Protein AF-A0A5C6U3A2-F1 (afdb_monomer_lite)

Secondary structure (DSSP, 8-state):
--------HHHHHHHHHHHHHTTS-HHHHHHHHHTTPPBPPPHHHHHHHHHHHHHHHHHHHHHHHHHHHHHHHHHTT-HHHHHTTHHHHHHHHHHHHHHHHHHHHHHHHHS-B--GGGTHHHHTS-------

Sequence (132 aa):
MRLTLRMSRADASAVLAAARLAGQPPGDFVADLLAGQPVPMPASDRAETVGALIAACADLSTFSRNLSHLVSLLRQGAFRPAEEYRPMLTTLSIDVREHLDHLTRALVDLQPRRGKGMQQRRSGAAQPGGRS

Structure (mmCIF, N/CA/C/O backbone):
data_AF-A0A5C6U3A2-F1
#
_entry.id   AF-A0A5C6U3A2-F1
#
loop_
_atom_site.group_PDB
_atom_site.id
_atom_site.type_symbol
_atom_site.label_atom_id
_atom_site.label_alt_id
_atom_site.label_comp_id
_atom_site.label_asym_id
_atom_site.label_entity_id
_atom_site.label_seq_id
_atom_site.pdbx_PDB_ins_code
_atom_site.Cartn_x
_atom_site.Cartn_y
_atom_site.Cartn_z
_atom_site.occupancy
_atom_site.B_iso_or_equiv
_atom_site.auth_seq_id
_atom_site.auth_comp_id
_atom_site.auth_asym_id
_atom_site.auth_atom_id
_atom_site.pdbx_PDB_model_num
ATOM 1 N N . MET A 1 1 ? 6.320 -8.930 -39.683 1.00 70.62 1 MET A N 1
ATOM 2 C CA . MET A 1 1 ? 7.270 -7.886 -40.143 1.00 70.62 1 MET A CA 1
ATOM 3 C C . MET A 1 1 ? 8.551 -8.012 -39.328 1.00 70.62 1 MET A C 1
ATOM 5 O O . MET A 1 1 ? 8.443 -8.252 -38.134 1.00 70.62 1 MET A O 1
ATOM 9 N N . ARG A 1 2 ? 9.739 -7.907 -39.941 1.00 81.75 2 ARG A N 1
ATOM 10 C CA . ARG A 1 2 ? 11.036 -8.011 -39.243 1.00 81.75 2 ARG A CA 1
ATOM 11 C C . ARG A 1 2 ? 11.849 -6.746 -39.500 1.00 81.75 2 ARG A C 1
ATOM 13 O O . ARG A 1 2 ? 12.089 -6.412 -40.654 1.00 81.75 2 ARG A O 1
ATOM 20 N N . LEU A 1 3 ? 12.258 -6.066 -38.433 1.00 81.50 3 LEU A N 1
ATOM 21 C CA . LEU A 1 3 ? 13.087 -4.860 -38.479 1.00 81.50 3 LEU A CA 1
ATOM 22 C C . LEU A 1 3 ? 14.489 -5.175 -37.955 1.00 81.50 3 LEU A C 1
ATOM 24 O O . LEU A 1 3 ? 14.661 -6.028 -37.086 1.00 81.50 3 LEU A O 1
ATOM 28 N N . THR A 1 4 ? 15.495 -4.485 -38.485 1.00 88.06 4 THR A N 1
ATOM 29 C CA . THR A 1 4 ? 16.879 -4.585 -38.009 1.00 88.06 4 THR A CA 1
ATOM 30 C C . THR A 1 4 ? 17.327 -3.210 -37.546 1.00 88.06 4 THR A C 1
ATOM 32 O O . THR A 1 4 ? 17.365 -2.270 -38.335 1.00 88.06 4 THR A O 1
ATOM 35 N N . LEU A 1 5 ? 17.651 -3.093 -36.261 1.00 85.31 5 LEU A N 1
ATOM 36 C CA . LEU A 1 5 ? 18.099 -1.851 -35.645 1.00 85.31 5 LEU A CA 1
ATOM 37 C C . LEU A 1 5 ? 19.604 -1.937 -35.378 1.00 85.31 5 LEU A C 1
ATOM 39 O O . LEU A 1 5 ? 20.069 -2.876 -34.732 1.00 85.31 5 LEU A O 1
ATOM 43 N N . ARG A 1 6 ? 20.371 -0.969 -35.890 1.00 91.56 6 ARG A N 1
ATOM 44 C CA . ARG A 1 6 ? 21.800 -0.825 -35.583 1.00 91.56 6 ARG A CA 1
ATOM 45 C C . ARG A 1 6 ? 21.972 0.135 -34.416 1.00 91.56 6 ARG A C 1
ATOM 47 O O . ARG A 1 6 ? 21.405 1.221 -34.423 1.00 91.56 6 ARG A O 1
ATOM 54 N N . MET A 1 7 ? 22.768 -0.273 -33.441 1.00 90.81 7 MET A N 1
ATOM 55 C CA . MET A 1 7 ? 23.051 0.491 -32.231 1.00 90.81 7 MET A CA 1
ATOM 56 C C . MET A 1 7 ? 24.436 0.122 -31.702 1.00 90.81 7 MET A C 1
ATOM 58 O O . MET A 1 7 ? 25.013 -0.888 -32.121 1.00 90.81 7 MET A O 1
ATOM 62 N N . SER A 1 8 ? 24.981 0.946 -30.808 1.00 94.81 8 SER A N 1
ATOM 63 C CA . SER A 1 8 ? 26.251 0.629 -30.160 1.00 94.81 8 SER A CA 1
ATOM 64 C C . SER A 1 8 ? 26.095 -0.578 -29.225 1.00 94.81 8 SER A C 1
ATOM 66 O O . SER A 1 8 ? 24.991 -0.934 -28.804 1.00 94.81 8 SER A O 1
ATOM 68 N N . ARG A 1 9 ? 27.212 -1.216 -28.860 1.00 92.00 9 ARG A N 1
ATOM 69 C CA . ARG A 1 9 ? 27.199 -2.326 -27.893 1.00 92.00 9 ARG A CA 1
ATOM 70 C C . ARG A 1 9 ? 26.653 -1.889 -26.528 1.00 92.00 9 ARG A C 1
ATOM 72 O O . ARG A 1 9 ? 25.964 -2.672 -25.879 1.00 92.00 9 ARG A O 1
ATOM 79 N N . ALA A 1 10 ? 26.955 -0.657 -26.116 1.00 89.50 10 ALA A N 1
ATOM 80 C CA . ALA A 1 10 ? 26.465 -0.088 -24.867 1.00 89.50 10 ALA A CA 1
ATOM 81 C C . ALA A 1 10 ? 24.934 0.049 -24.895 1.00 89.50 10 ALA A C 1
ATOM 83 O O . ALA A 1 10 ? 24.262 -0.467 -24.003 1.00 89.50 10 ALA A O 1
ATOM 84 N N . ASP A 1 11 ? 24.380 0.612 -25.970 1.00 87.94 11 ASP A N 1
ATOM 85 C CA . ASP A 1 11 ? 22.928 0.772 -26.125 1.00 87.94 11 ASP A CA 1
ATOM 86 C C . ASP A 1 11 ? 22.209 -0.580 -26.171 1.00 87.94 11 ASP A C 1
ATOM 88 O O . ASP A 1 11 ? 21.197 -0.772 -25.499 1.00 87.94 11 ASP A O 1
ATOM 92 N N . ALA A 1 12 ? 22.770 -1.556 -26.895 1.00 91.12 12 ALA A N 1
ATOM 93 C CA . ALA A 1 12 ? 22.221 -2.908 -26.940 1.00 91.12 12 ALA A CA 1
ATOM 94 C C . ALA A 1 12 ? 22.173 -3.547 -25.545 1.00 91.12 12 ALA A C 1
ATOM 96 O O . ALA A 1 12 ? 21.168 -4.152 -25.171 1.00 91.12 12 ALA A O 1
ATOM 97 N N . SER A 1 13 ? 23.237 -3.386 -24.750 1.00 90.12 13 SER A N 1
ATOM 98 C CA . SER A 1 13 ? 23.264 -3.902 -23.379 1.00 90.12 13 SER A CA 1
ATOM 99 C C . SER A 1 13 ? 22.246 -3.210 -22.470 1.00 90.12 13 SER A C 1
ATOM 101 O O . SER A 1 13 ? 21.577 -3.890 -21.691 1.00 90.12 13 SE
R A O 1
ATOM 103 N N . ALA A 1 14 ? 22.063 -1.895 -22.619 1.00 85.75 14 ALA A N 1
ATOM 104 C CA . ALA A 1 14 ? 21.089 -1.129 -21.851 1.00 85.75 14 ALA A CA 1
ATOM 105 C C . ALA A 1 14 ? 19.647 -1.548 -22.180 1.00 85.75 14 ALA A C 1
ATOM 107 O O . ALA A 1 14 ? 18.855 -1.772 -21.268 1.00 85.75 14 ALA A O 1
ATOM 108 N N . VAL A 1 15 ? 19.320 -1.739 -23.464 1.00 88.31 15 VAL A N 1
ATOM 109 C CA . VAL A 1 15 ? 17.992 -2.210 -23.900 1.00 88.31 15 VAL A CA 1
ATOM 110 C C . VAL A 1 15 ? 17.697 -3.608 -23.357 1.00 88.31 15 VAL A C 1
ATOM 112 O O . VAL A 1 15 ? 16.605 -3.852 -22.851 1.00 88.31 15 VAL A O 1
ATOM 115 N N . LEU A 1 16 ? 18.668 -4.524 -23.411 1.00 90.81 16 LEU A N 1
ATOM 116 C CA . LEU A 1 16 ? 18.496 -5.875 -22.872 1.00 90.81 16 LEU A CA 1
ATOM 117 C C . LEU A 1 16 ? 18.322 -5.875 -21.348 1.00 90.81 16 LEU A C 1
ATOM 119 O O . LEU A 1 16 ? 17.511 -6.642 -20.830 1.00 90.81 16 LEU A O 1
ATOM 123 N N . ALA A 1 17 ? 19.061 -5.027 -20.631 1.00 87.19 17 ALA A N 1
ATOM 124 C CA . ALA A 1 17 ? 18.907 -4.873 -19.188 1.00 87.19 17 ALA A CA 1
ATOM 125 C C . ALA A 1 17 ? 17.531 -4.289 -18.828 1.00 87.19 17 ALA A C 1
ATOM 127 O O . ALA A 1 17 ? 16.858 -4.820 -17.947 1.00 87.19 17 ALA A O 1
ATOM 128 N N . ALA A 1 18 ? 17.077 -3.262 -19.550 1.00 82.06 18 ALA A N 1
☆ ☆ ☆ ☆
What is required — In the listing above, the lines from the one containing "ATOM 21 C CA" through the one containing "ATOM 28 N N" must be set down exactly, with no other lines.

Result of this task —
ATOM 21 C CA . LEU A 1 3 ? 13.087 -4.860 -38.479 1.00 81.50 3 LEU A CA 1
ATOM 22 C C . LEU A 1 3 ? 14.489 -5.175 -37.955 1.00 81.50 3 LEU A C 1
ATOM 24 O O . LEU A 1 3 ? 14.661 -6.028 -37.086 1.00 81.50 3 LEU A O 1
ATOM 28 N N . THR A 1 4 ? 15.495 -4.485 -38.485 1.00 88.06 4 THR A N 1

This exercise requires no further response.